:: Work required ::
Lines in the records below that contain the word "Escherichia" must each be copied.

:: Record set ::
************

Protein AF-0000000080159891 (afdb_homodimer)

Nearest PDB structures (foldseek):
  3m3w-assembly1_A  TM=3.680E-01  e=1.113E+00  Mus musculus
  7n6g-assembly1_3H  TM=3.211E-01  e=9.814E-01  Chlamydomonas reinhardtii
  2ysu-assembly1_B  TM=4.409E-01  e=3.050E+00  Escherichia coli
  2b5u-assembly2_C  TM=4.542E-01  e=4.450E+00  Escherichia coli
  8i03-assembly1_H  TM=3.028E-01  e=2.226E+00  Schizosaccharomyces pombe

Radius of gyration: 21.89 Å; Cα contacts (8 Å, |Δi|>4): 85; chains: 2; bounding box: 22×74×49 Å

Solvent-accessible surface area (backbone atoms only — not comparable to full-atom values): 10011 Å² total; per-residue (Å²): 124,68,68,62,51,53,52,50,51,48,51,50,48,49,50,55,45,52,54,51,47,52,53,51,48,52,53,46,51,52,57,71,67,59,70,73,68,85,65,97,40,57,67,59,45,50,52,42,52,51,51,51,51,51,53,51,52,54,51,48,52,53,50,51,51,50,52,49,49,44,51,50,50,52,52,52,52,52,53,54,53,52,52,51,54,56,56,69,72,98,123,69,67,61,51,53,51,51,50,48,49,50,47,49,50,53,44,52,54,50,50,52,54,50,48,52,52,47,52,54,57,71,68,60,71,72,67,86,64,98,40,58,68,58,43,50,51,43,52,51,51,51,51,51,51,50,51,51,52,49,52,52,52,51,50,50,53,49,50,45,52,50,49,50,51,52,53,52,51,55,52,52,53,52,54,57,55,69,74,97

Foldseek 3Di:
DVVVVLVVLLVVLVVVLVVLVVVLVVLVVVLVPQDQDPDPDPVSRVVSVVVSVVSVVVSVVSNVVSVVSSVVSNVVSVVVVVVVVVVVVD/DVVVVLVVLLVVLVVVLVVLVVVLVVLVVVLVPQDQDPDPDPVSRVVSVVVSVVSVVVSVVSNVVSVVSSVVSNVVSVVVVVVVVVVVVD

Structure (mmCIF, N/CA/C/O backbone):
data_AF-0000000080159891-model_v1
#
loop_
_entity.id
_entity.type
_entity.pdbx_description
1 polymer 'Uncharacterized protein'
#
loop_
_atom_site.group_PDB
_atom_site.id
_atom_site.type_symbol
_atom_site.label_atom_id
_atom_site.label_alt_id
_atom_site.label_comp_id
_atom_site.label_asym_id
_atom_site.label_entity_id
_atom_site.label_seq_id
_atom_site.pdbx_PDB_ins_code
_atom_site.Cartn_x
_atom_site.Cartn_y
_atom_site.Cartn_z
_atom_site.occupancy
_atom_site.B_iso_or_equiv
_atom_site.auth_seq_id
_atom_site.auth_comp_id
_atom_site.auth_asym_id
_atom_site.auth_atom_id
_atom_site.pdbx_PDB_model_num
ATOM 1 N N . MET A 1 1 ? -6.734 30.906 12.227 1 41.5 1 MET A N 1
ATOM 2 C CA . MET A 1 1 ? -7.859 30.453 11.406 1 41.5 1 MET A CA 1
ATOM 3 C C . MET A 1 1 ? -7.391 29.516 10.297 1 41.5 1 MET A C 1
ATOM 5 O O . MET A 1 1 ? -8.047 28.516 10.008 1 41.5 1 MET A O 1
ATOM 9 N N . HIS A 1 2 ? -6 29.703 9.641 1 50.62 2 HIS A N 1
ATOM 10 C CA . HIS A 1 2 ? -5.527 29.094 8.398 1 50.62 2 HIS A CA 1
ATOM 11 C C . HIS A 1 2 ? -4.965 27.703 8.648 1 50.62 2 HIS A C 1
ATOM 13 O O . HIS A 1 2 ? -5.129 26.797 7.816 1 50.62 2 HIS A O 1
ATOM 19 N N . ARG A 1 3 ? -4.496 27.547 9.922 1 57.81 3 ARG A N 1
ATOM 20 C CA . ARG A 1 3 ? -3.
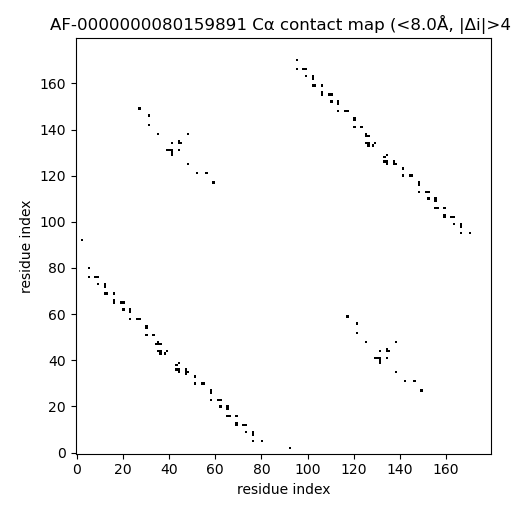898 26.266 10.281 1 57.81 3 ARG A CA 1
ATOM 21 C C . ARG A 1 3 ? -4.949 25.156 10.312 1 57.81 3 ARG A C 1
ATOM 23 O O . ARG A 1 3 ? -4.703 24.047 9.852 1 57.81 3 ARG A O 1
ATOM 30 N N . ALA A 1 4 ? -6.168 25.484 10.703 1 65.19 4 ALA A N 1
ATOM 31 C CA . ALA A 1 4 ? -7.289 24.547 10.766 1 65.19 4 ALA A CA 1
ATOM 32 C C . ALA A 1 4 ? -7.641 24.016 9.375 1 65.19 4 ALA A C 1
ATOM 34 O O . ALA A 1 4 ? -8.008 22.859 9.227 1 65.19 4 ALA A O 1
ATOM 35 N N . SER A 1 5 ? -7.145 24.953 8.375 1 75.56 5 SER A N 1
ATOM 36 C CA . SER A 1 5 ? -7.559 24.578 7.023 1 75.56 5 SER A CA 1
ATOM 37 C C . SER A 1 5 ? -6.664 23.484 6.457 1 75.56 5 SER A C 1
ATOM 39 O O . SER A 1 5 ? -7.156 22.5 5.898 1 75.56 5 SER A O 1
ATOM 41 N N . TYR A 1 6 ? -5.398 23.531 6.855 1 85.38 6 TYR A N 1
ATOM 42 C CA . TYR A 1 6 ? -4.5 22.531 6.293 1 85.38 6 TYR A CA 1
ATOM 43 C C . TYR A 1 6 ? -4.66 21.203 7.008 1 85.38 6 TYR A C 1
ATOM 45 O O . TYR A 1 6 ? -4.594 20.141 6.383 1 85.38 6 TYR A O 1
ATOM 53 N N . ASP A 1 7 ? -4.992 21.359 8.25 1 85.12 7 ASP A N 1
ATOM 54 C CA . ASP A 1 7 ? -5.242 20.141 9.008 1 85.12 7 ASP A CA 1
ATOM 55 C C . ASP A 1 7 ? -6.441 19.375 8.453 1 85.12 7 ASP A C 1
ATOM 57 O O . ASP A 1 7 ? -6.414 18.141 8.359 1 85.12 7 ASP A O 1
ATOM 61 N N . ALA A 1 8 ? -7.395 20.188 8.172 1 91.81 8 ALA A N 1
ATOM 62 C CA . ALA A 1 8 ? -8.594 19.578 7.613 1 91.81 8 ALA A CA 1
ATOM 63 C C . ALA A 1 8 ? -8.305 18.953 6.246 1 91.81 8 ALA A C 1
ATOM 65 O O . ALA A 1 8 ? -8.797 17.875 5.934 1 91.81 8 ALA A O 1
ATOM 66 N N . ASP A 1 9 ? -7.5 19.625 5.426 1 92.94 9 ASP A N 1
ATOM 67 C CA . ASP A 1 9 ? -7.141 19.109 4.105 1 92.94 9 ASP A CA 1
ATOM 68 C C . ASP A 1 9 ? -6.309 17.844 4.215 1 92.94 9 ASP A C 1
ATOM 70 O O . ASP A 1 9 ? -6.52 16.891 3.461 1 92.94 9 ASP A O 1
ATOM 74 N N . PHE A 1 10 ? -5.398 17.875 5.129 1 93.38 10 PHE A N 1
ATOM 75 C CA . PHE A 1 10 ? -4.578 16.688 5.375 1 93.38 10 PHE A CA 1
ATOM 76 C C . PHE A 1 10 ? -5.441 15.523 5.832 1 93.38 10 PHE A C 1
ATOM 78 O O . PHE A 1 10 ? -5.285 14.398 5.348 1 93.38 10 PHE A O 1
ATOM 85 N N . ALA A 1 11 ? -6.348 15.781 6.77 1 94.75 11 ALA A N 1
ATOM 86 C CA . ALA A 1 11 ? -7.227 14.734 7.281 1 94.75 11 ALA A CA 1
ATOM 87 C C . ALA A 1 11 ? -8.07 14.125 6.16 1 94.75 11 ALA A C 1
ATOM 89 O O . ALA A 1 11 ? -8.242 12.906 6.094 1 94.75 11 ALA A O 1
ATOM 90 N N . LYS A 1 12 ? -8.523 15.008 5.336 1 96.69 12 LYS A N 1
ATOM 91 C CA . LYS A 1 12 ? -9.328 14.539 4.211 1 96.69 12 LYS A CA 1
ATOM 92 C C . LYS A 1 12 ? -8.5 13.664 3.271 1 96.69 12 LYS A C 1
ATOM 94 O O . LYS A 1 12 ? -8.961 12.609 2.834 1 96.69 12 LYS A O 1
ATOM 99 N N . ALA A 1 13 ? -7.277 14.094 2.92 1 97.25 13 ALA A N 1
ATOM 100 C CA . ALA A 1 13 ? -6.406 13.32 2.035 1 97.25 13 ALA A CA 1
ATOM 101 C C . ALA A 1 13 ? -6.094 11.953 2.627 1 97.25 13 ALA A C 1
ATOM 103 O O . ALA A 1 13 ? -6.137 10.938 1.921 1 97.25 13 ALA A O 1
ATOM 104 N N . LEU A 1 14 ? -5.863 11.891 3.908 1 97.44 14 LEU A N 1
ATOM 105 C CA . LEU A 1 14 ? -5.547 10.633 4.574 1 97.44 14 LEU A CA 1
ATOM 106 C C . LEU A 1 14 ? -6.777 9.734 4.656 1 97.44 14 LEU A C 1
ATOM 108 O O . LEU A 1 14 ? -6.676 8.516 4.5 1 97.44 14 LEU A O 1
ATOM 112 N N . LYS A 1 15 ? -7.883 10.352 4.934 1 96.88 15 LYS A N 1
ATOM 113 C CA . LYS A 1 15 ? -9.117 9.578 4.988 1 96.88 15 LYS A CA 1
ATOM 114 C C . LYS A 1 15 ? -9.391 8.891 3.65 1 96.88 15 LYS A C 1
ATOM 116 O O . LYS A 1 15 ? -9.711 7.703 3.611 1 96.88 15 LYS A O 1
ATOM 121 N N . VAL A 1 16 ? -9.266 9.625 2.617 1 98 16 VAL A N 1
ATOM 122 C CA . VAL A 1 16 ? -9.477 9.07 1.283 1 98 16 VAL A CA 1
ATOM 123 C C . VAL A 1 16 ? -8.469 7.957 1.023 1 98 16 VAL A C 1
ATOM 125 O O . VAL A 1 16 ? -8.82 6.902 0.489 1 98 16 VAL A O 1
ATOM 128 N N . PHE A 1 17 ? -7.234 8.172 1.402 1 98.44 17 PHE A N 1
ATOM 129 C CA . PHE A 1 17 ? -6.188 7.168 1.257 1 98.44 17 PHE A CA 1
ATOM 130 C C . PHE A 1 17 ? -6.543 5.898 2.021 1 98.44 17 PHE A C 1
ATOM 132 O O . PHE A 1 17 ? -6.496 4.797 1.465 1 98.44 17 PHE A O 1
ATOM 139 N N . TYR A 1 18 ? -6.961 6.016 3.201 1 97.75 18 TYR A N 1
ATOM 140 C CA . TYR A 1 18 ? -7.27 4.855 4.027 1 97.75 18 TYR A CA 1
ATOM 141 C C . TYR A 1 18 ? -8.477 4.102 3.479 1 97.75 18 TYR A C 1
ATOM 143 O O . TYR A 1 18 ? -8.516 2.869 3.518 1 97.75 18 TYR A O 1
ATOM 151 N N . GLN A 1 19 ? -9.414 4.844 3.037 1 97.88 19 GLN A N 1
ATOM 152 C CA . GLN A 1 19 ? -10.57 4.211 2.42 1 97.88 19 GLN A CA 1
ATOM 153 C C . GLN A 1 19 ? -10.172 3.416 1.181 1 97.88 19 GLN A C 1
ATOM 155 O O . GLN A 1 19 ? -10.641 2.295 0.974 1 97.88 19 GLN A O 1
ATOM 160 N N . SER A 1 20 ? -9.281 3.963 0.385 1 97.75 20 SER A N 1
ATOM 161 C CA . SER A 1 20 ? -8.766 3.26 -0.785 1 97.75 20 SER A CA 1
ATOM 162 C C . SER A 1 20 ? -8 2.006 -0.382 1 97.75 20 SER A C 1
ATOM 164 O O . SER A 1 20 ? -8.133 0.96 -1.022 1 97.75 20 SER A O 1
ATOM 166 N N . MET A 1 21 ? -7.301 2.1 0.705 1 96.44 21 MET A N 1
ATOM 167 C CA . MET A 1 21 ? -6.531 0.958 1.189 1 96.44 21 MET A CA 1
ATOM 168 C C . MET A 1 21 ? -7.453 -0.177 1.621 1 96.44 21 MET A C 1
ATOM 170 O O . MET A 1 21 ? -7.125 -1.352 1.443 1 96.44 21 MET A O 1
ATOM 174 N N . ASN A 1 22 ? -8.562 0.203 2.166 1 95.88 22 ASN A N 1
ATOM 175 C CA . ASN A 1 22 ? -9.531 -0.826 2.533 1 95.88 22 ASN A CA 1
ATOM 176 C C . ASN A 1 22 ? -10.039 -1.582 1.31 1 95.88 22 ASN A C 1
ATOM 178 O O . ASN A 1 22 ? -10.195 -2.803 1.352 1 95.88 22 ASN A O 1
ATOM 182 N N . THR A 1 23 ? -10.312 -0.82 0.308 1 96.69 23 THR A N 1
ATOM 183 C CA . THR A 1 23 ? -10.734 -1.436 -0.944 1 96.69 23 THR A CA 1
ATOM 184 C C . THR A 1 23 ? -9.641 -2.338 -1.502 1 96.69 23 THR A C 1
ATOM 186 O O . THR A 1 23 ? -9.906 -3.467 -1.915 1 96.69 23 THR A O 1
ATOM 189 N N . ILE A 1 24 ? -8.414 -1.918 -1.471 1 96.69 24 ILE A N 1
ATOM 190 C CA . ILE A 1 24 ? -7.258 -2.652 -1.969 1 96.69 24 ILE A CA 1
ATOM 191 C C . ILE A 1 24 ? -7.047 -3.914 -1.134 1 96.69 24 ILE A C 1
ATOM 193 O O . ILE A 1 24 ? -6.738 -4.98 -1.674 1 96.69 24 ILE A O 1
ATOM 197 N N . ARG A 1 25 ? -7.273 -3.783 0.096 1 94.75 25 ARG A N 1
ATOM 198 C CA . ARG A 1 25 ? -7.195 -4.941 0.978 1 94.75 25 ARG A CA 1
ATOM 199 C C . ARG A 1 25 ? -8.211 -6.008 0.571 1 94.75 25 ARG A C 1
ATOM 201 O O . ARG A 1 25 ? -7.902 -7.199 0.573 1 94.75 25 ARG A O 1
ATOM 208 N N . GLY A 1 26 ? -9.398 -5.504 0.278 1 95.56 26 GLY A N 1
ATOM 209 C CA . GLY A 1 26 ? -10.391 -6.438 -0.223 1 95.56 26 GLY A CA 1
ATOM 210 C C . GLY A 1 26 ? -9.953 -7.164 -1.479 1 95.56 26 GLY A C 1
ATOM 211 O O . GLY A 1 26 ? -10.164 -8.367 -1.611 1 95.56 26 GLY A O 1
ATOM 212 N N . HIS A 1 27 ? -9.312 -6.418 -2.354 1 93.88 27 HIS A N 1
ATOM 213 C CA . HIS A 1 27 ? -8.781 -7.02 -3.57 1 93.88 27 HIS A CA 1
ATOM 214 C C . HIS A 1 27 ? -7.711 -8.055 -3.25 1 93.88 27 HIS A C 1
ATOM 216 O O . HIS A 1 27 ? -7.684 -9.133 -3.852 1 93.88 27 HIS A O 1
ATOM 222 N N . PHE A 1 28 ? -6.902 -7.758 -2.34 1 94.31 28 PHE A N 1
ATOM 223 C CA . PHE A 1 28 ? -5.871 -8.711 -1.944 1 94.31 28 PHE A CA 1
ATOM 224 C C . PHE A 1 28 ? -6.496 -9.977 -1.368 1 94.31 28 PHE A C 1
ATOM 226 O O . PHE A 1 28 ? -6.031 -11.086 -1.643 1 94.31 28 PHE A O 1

************

:: Solution to the problem ::
  2ysu-assembly1_B  TM=4.409E-01  e=3.050E+00  Escherichia coli
  2b5u-assembly2_C  TM=4.542E-01  e=4.450E+00  Escherichia coli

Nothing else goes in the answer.